SOLOV2- a new instance splitting framework using MMDetection2.0

This article by Lin big guy original, reproduced please indicate the source, from Tencent, Ali and other AI algorithm engineers of the first line of QQ communication group welcome you to join: 1037662480

Recently, I have been doing some instance segmentation operations to TensorRT, and found that for many two-stage instance segmentation algorithms, it is very troublesome to convert to another reasoning platform, mainly because there are some operations of RPN in it. Even for a model like CenterMask, box needs to be obtained first. We then go through ROIAlign and ROIPool to get the required mask. This process is not only computationally tedious, but also difficult to export to the desired model format. For example, ONNX does not support many ops in this model. When I looked at this graph, I found that SOLOV2’s performance seemed to be about the same as MaskrCNN, with half the reasoning speed, and faster and more accurate than BlendMask. Today we are implementing SOLOV2 with mmDetection 2.0.

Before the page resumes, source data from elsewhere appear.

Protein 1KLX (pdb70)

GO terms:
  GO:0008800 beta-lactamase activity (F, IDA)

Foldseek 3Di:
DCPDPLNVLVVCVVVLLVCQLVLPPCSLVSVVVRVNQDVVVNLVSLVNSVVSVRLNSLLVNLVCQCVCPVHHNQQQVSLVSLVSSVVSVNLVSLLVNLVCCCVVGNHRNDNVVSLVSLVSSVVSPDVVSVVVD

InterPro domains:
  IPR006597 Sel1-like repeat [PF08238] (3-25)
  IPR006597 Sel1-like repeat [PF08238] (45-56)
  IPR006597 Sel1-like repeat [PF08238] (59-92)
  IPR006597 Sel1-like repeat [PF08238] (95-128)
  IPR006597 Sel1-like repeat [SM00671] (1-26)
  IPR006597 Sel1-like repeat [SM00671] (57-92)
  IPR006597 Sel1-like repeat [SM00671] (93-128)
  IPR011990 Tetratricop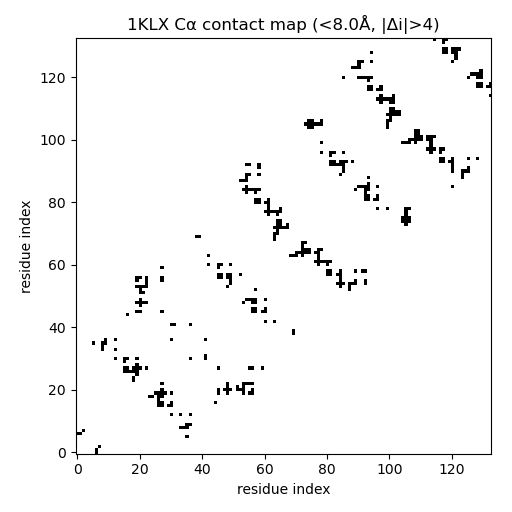eptide-like helical domain superfamily [G3DSA:1.25.40.10] (1-138)
  IPR040239 Beta-lactamase HcpB-like [PTHR13891] (3-129)

Secondary structure (DSSP, 8-state):
--SSHHHHHHHHHHHHHHHHHTT-TTHHHHHHT-TTS-HHHHHHHHHHHHHTT-HHHHHHHHHHHHH-SSS---HHHHHHHHHHHHHTT-HHHHHHHHHHHHHTSSS---HHHHHHHHHHHHHTT-HHHHHH-

CATH classification: 1.25.40.10

Solvent-accessible surface area: 7967 Å² total; per-residue (Å²): 102,65,59,68,110,133,74,69,48,121,158,28,22,120,142,71,11,116,7,0,12,117,61,89,153,118,0,0,77,31,2,59,82,10,93,48,7,88,75,153,71,6,57,90,30,0,25,112,0,2,133,97,91,0,1,30,0,0,34,26,2,0,41,15,30,22,102,26,153,113,39,187,119,62,49,182,76,0,2,116,45,4,52,82,0,9,56,60,95,11,71,57,0,0,31,33,11,0,114,31,8,100,65,27,96,16,46,130,137,60,85,178,86,0,61,149,14,7,76,54,0,34,180,58,44,5,156,92,0,53,64,87,94

Organism: Helicobacter pylori (strain ATCC 700392 / 26695) (NCBI:txid85962)

Structure (mmCIF, N/CA/C/O backbone):
data_1KLX
#
_entry.id   1KLX
#
_cell.length_a   51.360
_cell.length_b   51.360
_cell.length_c   205.941
_cell.angle_alpha   90.00
_cell.angle_beta   90.00
_cell.angle_gamma   120.00
#
_symmetry.space_group_name_H-M   'P 65 2 2'
#
loop_
_entity.id
_entity.type
_entity.pdbx_description
1 polymer 'Cysteine Rich Protein B'
2 water water
#
loop_
_atom_site.group_PDB
_atom_site.id
_atom_site.type_symbol
_atom_site.label_atom_id
_atom_site.label_alt_id
_atom_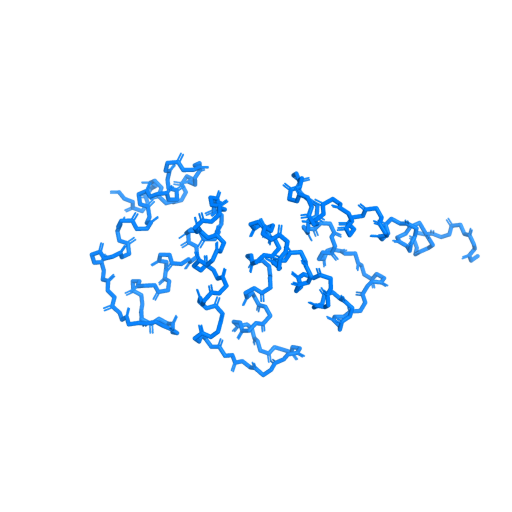site.label_comp_id
_atom_site.label_asym_id
_atom_site.label_entity_id
_atom_site.label_seq_id
_atom_site.pdbx_PDB_ins_code
_atom_site.Cartn_x
_atom_site.Cartn_y
_atom_site.Cartn_z
_atom_site.occupancy
_atom_site.B_iso_or_equiv
_atom_site.auth_seq_id
_atom_site.auth_comp_id
_atom_site.auth_asym_id
_atom_site.auth_atom_id
_atom_site.pdbx_PDB_model_num
ATOM 1 N N . GLY A 1 3 ? -2.095 20.707 -0.984 1.00 59.64 3 GLY A N 1
ATOM 2 C CA . GLY A 1 3 ? -2.369 20.259 0.433 1.00 60.46 3 GLY A CA 1
ATOM 3 C C . GLY A 1 3 ? -1.306 19.307 1.010 1.00 61.27 3 GLY A C 1
ATOM 4 O O . GLY A 1 3 ? -1.300 19.069 2.226 1.00 58.88 3 GLY A O 1
ATOM 5 N N . GLY A 1 4 ? -0.447 18.746 0.164 1.00 61.29 4 GLY A N 1
ATOM 6 C CA . GLY A 1 4 ? 0.425 17.740 0.659 1.00 61.74 4 GLY A CA 1
ATOM 7 C C . GLY A 1 4 ? 1.790 18.327 0.753 1.00 60.41 4 GLY A C 1
ATOM 8 O O . GLY A 1 4 ? 2.722 17.562 0.673 1.00 61.03 4 GLY A O 1
ATOM 9 N N . GLY A 1 5 ? 1.934 19.649 0.905 1.00 58.12 5 GLY A N 1
ATOM 10 C CA . GLY A 1 5 ? 3.302 20.251 0.952 1.00 54.70 5 GLY A CA 1
ATOM 11 C C . GLY A 1 5 ? 3.269 21.541 1.766 1.00 52.08 5 GLY A C 1
ATOM 12 O O . GLY A 1 5 ? 4.246 22.307 1.861 1.00 51.56 5 GLY A O 1
ATOM 13 N N . THR A 1 6 ? 2.057 21.782 2.318 1.00 48.67 6 THR A N 1
ATOM 14 C CA . THR A 1 6 ? 1.792 22.936 3.166 1.00 43.18 6 THR A CA 1
ATOM 15 C C . THR A 1 6 ? 2.696 22.922 4.487 1.00 39.45 6 THR A C 1
ATOM 16 O O . THR A 1 6 ? 3.310 21.936 4.826 1.00 36.44 6 THR A O 1
ATOM 20 N N . VAL A 1 7 ? 2.688 24.021 5.216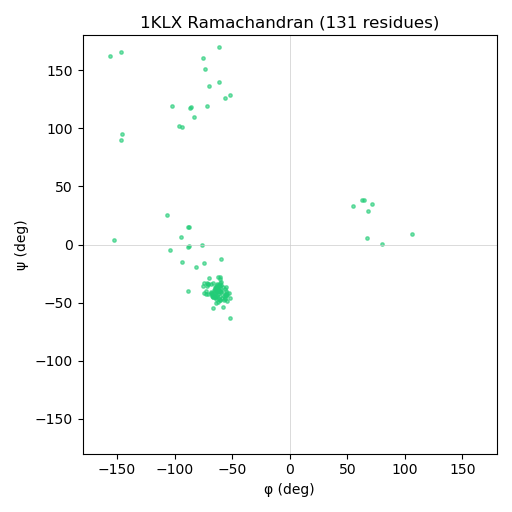 1.00 38.03 7 VAL A N 1
ATOM 21 C CA . VAL A 1 7 ? 3.307 24.139 6.499 1.00 36.94 7 VAL A CA 1
ATOM 22 C C . VAL A 1 7 ? 2.582 23.174 7.472 1.00 37.09 7 VAL A C 1
ATOM 23 O O . VAL A 1 7 ? 3.202 22.489 8.312 1.00 30.49 7 VAL A O 1
ATOM 27 N N . LYS A 1 8 ? 1.251 23.036 7.328 1.00 35.61 8 LYS A N 1
ATOM 28 C CA . LYS A 1 8 ? 0.590 22.025 8.227 1.00 33.93 8 LYS A CA 1
ATOM 29 C C . LYS A 1 8 ? 1.067 20.636 8.009 1.00 30.95 8 LYS A C 1
ATOM 30 O O . LYS A 1 8 ? 1.167 19.835 8.96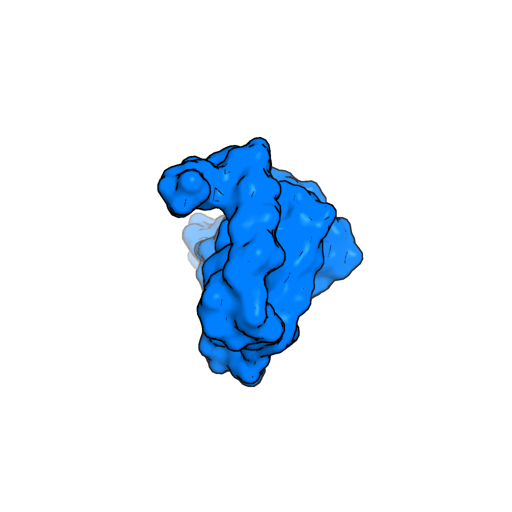3 1.00 33.47 8 LYS A O 1
ATOM 36 N N . LYS A 1 9 ? 1.329 20.212 6.773 1.00 29.00 9 LYS A N 1
ATOM 37 C CA . LYS A 1 9 ? 1.858 18.857 6.578 1.00 30.11 9 LYS A CA 1
ATOM 38 C C . LYS A 1 9 ? 3.256 18.655 7.174 1.00 30.48 9 LYS A C 1
ATOM 39 O O . LYS A 1 9 ? 3.619 17.557 7.594 1.00 29.52 9 LYS A O 1
ATOM 45 N N . ASP A 1 10 ? 4.062 19.721 7.072 1.00 27.85 10 ASP A N 1
ATOM 46 C CA . ASP A 1 10 ? 5.420 19.631 7.582 1.00 27.82 10 ASP A CA 1
ATOM 47 C C . ASP A 1 10 ? 5.244 19.541 9.174 1.00 24.27 10 ASP A C 1
ATOM 48 O O . ASP A 1 10 ? 5.928 18.831 9.806 1.00 25.41 10 ASP A O 1
ATOM 53 N N . LEU A 1 11 ? 4.338 20.313 9.778 1.00 23.76 11 LEU A N 1
ATOM 54 C CA . LEU A 1 11 ? 4.145 20.236 11.220 1.00 26.24 11 LEU A CA 1
ATOM 55 C C . LEU A 1 11 ? 3.740 18.844 11.623 1.00 26.12 11 LEU A C 1
ATOM 56 O O . LEU A 1 11 ? 4.143 18.263 12.689 1.00 23.18 11 LEU A O 1
ATOM 61 N N . LYS A 1 12 ? 2.875 18.240 10.819 1.00 28.21 12 LYS A N 1
ATOM 62 C CA . LYS A 1 12 ? 2.427 16.864 11.181 1.00 29.35 12 LYS A CA 1
ATOM 63 C C . LYS A 1 12 ? 3.575 15.942 11.156 1.00 27.14 12 LYS A C 1
ATOM 64 O O . LYS A 1 12 ? 3.714 14.997 11.935 1.00 27.62 12 LYS A O 1
ATOM 70 N N . LYS A 1 13 ? 4.424 16.180 10.201 1.00 29.83 13 LYS A N 1
ATOM 71 C CA . LYS A 1 13 ? 5.604 15.316 10.097 1.00 30.23 13 LYS A CA 1
ATOM 72 C C . LYS A 1 13 ? 6.602 15.523 11.227 1.00 28.98 13 LYS A C 1
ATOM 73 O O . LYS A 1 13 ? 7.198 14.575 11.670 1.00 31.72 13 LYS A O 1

At present, the problems and drawbacks of many instance segmentation algorithms are as follows:

  • It’s too slow. Maskrcnn, for example, has a reputation, but it’s hard to deploy to RealTime;
  • Precision is not enough, such as Yolact, even Yolact++, its accuracy can only be said to be satisfactory, even MaskRCNN can not match the strength of the division, no matter how fast, it will limit the use of the scene;
  • BlendMask, CenterMask and other algorithms are all the same, built on FCOS, there is no difference in essence, or the whole process of MaskRCNN is the same, but the detector has changed, which is still very troublesome for deployment.

Of course, this article is not about deployment, but to show you that we have a faster, more accurate model, and deployment may be relatively better. So is the first step to implement a wave in Python?

SOLOV2

For the SOLO series of algorithms, the specific context will not be repeated. Let’s start with an indicator comparison:

For V2, the most likely change is the dynamic mask head:

class SOLOV2Head:.def forward(self, feats, eval=False):
            new_feats = self.split_feats(feats)
            featmap_sizes = [featmap.size()[2 -:] for featmap in new_feats]
            upsampled_size = (feats[0].shape[2 -], feats[0].shape[- 3])
            kernel_pred, cate_pred = multi_apply(self.forward_single, new_feats,
                                              list(range(len(self.seg_num_grids))),
                                              eval=eval)
            # add coord for p5
            x_range = torch.linspace(- 1.1, feats[2 -].shape[- 1], device=feats[2 -].device)
            y_range = torch.linspace(- 1.1, feats[2 -].shape[2 -], device=feats[2 -].device)
            y, x = torch.meshgrid(y_range, x_range)
            y = y.expand([feats[2 -].shape[0].1.- 1.- 1])
            x = x.expand([feats[2 -].shape[0].1.- 1.- 1])
            coord_feat = torch.cat([x, y], 1)
            feature_add_all_level = self.feature_convs[0](feats[0]) 
            for i in range(1.3) : feature_add_all_level = feature_add_all_level + self.feature_convs[i](feats[i]) feature_add_all_level = feature_add_all_level + self.feature_convs[3](torch.cat([feats[3],coord_feat],1))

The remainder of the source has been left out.